That sucks to hear. At least she had a good life before she passed away.

You and your family will be in my prayers. ):


----------



## rosesandthorns (Nov 1, 2008)

I can feel your loss Shane. At least she had a much happier life with you than she would have. She knew she was loved. My condolences on the loss of your grandmother.


----------



## apbtmom76 (Nov 4, 2008)

Shane I am soooo sorry for your loss, my condolences to you and your family right now. RIP Lexus, run free at the Bridge


----------



## meganc66 (Mar 6, 2009)

RIP Lexus!
I am so sorry to hear about this, I just hate hearing about deaths! Especially by a car! Poor girl, she was a cutie!

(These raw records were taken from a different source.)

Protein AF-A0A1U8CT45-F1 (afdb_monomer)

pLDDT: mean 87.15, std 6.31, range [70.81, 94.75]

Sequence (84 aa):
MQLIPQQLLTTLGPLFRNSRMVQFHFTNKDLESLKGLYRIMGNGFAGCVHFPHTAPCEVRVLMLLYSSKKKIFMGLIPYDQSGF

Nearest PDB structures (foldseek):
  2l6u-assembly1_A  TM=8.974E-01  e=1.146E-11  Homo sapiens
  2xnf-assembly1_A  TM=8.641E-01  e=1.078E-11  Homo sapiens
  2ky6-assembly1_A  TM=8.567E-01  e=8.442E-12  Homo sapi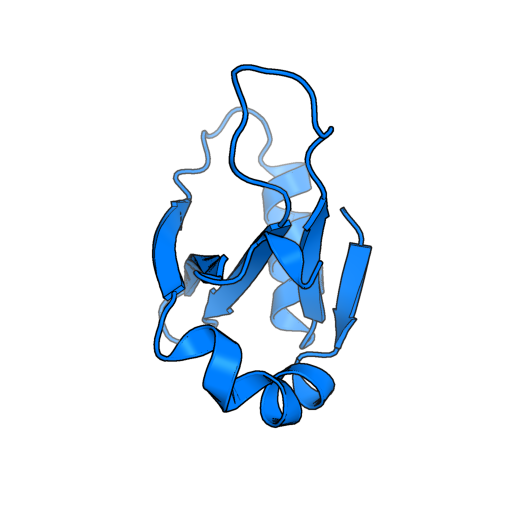ens
  2l23-assembly1_A  TM=8.395E-01  e=2.243E-11  Homo sapiens
  4ocm-assembly2_D  TM=4.503E-01  e=9.342E+00  Saccharomyces cerevisiae S288C

Structure (mmCIF, N/CA/C/O backbone):
data_AF-A0A1U8CT45-F1
#
_entry.id   AF-A0A1U8CT45-F1
#
loop_
_atom_site.group_PDB
_atom_site.id
_atom_site.type_symbol
_atom_site.label_atom_id
_atom_site.label_alt_id
_atom_site.label_comp_id
_atom_site.label_asym_id
_atom_site.label_entity_id
_atom_site.label_seq_id
_atom_site.pdbx_PDB_ins_code
_atom_site.Cartn_x
_atom_site.Cartn_y
_atom_site.Cartn_z
_atom_site.occupancy
_atom_site.B_iso_or_equiv
_atom_site.auth_seq_id
_atom_site.auth_comp_id
_atom_site.auth_asym_id
_atom_site.auth_atom_id
_atom_site.pdbx_PDB_model_num
ATOM 1 N N . MET A 1 1 ? 1.400 9.711 -3.639 1.00 83.25 1 MET A N 1
ATOM 2 C CA . MET A 1 1 ? 0.625 8.480 -3.360 1.00 83.25 1 MET A CA 1
ATOM 3 C C . MET A 1 1 ? -0.766 8.660 -3.939 1.00 83.25 1 MET A C 1
ATOM 5 O O . MET A 1 1 ? -1.336 9.726 -3.753 1.00 83.25 1 MET A O 1
ATOM 9 N N . GLN A 1 2 ? -1.284 7.659 -4.645 1.00 91.69 2 GLN A N 1
ATOM 10 C CA . GLN A 1 2 ? -2.670 7.607 -5.116 1.00 91.69 2 GLN A CA 1
ATOM 11 C C . GLN A 1 2 ? -3.495 6.706 -4.192 1.00 91.69 2 GLN A C 1
ATOM 13 O O . GLN A 1 2 ? -2.955 5.765 -3.615 1.00 91.69 2 GLN A O 1
ATOM 18 N N . LEU A 1 3 ? -4.787 6.992 -4.031 1.00 93.75 3 LEU A N 1
ATOM 19 C CA . LEU A 1 3 ? -5.696 6.170 -3.230 1.00 93.75 3 LEU A CA 1
ATOM 20 C C . LEU A 1 3 ? -6.530 5.275 -4.143 1.00 93.75 3 LEU A C 1
ATOM 22 O O . LEU A 1 3 ? -7.106 5.749 -5.118 1.00 93.75 3 LEU A O 1
ATOM 26 N N . ILE A 1 4 ? -6.610 3.991 -3.803 1.00 91.81 4 ILE A N 1
ATOM 27 C CA . ILE A 1 4 ? -7.369 2.983 -4.545 1.00 91.81 4 ILE A CA 1
ATOM 28 C C . ILE A 1 4 ? -8.379 2.343 -3.584 1.00 91.81 4 ILE A C 1
ATOM 30 O O . ILE A 1 4 ? -7.975 1.873 -2.518 1.00 91.81 4 ILE A O 1
ATOM 34 N N . PRO A 1 5 ? -9.683 2.304 -3.908 1.00 91.62 5 PRO A N 1
ATOM 35 C CA . PRO A 1 5 ? -10.660 1.564 -3.115 1.00 91.62 5 PRO A CA 1
ATOM 36 C C . PRO A 1 5 ? -10.260 0.088 -2.976 1.00 91.62 5 PRO A C 1
ATOM 38 O O . PRO A 1 5 ? -9.981 -0.581 -3.971 1.00 91.62 5 PRO A O 1
ATOM 41 N N . GLN A 1 6 ? -10.276 -0.450 -1.753 1.00 87.75 6 GLN A N 1
ATOM 42 C CA . GLN A 1 6 ? -9.872 -1.837 -1.481 1.00 87.75 6 GLN A CA 1
ATOM 43 C C . GLN A 1 6 ? -10.726 -2.864 -2.234 1.00 87.75 6 GLN A C 1
ATOM 45 O O . GLN A 1 6 ? -10.245 -3.945 -2.560 1.00 87.75 6 GLN A O 1
ATOM 50 N N . GLN A 1 7 ? -11.970 -2.517 -2.572 1.00 86.44 7 GLN A N 1
ATOM 51 C CA . GLN A 1 7 ? -12.848 -3.353 -3.393 1.00 86.44 7 GLN A CA 1
ATOM 52 C C . GLN A 1 7 ? -12.245 -3.645 -4.772 1.00 86.44 7 GLN A C 1
ATOM 54 O O . GLN A 1 7 ? -12.337 -4.775 -5.247 1.00 86.44 7 GLN A O 1
ATOM 59 N N . LEU A 1 8 ? -11.552 -2.673 -5.376 1.00 86.00 8 LEU A N 1
ATOM 60 C CA . LEU A 1 8 ? -10.874 -2.855 -6.662 1.00 86.00 8 LEU A CA 1
ATOM 61 C C . LEU A 1 8 ? -9.641 -3.752 -6.543 1.00 86.00 8 LEU A C 1
ATOM 63 O O . LEU A 1 8 ? -9.189 -4.301 -7.535 1.00 86.00 8 LEU A O 1
ATOM 67 N N . LEU A 1 9 ? -9.103 -3.951 -5.339 1.00 82.12 9 LEU A N 1
ATOM 68 C CA . LEU A 1 9 ? -7.967 -4.847 -5.144 1.00 82.12 9 LEU A CA 1
ATOM 69 C C . LEU A 1 9 ? -8.364 -6.319 -5.247 1.00 82.12 9 LEU A C 1
ATOM 71 O O . LEU A 1 9 ? -7.510 -7.160 -5.501 1.00 82.12 9 LEU A O 1
ATOM 75 N N . THR A 1 10 ? -9.644 -6.659 -5.087 1.00 80.25 10 THR A N 1
ATOM 76 C CA . THR A 1 10 ? -10.099 -8.051 -5.235 1.00 80.25 10 THR A CA 1
ATOM 77 C C . THR A 1 10 ? -9.806 -8.603 -6.633 1.00 80.25 10 THR A C 1
ATOM 79 O O . THR A 1 10 ? -9.407 -9.760 -6.762 1.00 80.25 10 THR A O 1
ATOM 82 N N . THR A 1 11 ? -9.893 -7.760 -7.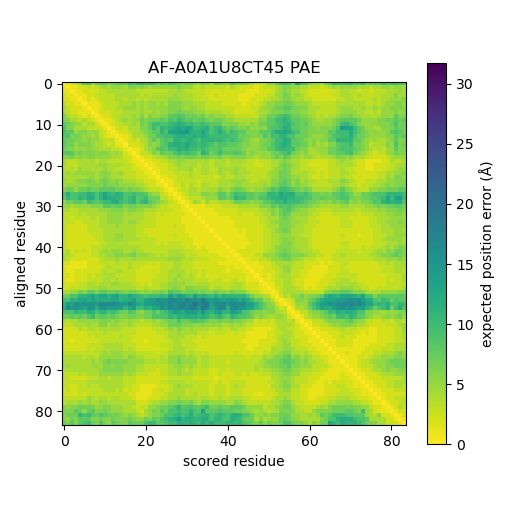666 1.00 79.19 11 THR A N 1
ATOM 83 C CA . THR A 1 11 ? -9.541 -8.119 -9.049 1.00 79.19 11 THR A CA 1
ATOM 84 C C . THR A 1 11 ? -8.028 -8.219 -9.259 1.00 79.19 11 THR A C 1
ATOM 86 O O . THR A 1 11 ? -7.571 -8.935 -10.145 1.00 79.19 11 THR A O 1
ATOM 89 N N . LEU A 1 12 ? -7.237 -7.580 -8.391 1.00 75.19 12 LEU A N 1
ATOM 90 C CA . LEU A 1 12 ? -5.772 -7.612 -8.384 1.00 75.19 12 LEU A CA 1
ATOM 91 C C . LEU A 1 12 ? -5.201 -8.782 -7.558 1.00 75.19 12 LEU A C 1
ATOM 93 O O . LEU A 1 12 ? -3.993 -8.861 -7.346 1.00 75.19 12 LEU A O 1
ATOM 97 N N . GLY A 1 13 ? -6.043 -9.727 -7.124 1.00 75.69 13 GLY A N 1
ATOM 98 C CA . GLY A 1 13 ? -5.665 -10.922 -6.358 1.00 75.69 13 GLY A CA 1
ATOM 99 C C . GLY A 1 13 ? -4.396 -11.654 -6.837 1.00 75.69 13 GLY A C 1
ATOM 100 O O . GLY A 1 13 ? -3.550 -11.980 -5.999 1.00 75.69 13 GLY A O 1
ATOM 101 N N . PRO A 1 14 ? -4.211 -11.906 -8.150 1.00 79.38 14 PRO A N 1
ATOM 102 C CA . PRO A 1 14 ? -3.011 -12.566 -8.670 1.00 79.38 14 PRO A CA 1
ATOM 103 C C . PRO A 1 14 ? -1.713 -11.792 -8.405 1.00 79.38 14 PRO A C 1
ATOM 105 O O . PRO A 1 14 ? -0.697 -12.403 -8.076 1.00 79.38 14 PRO A 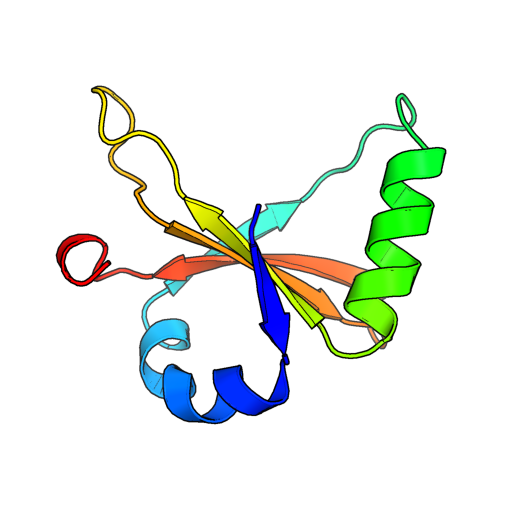O 1
ATOM 108 N N . LEU A 1 15 ? -1.759 -10.457 -8.469 1.00 72.00 15 LEU A N 1
ATOM 109 C CA . LEU A 1 15 ? -0.599 -9.584 -8.256 1.00 72.00 15 LEU A CA 1
ATOM 110 C C . LEU A 1 15 ? -0.071 -9.682 -6.823 1.00 72.00 15 LEU A C 1
ATOM 112 O O . LEU A 1 15 ? 1.128 -9.545 -6.589 1.00 72.00 15 LEU A O 1
ATOM 116 N N . PHE A 1 16 ? -0.951 -9.968 -5.862 1.00 74.88 16 PHE A N 1
ATOM 117 C CA . PHE A 1 16 ? -0.569 -10.117 -4.461 1.00 74.88 16 PHE A CA 1
ATOM 118 C C . PHE A 1 16 ? 0.072 -11.469 -4.143 1.00 74.88 16 PHE A C 1
ATOM 120 O O . PHE A 1 16 ? 0.895 -11.540 -3.231 1.00 74.88 16 PHE A O 1
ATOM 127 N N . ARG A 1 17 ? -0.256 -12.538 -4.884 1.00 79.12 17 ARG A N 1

I'm just glad you were able to give her a good home while she was here!


----------



## Patch-O-Pits (Jan 12, 2008)

I'm very sorry for your loss!

Run free sweet pup at Heaven's Rainbow Bridge...


----------



## American_Pit13 (Apr 23, 2007)

Aww I am so sorry Shane


----------



## smokey_joe (Oct 14, 2005)

I'm sorry for your loss. May she RIP.


----------



## bluefamily (Aug 8, 2007)

*loss hurts*

I am so very sorry.....rip baby girl!


----------



## tonios (Jul 24, 2009)

Just wanted to say sorry for your loss.


----------



## vdubbinya (Oct 8, 2008)

thank you all. means alot.


----------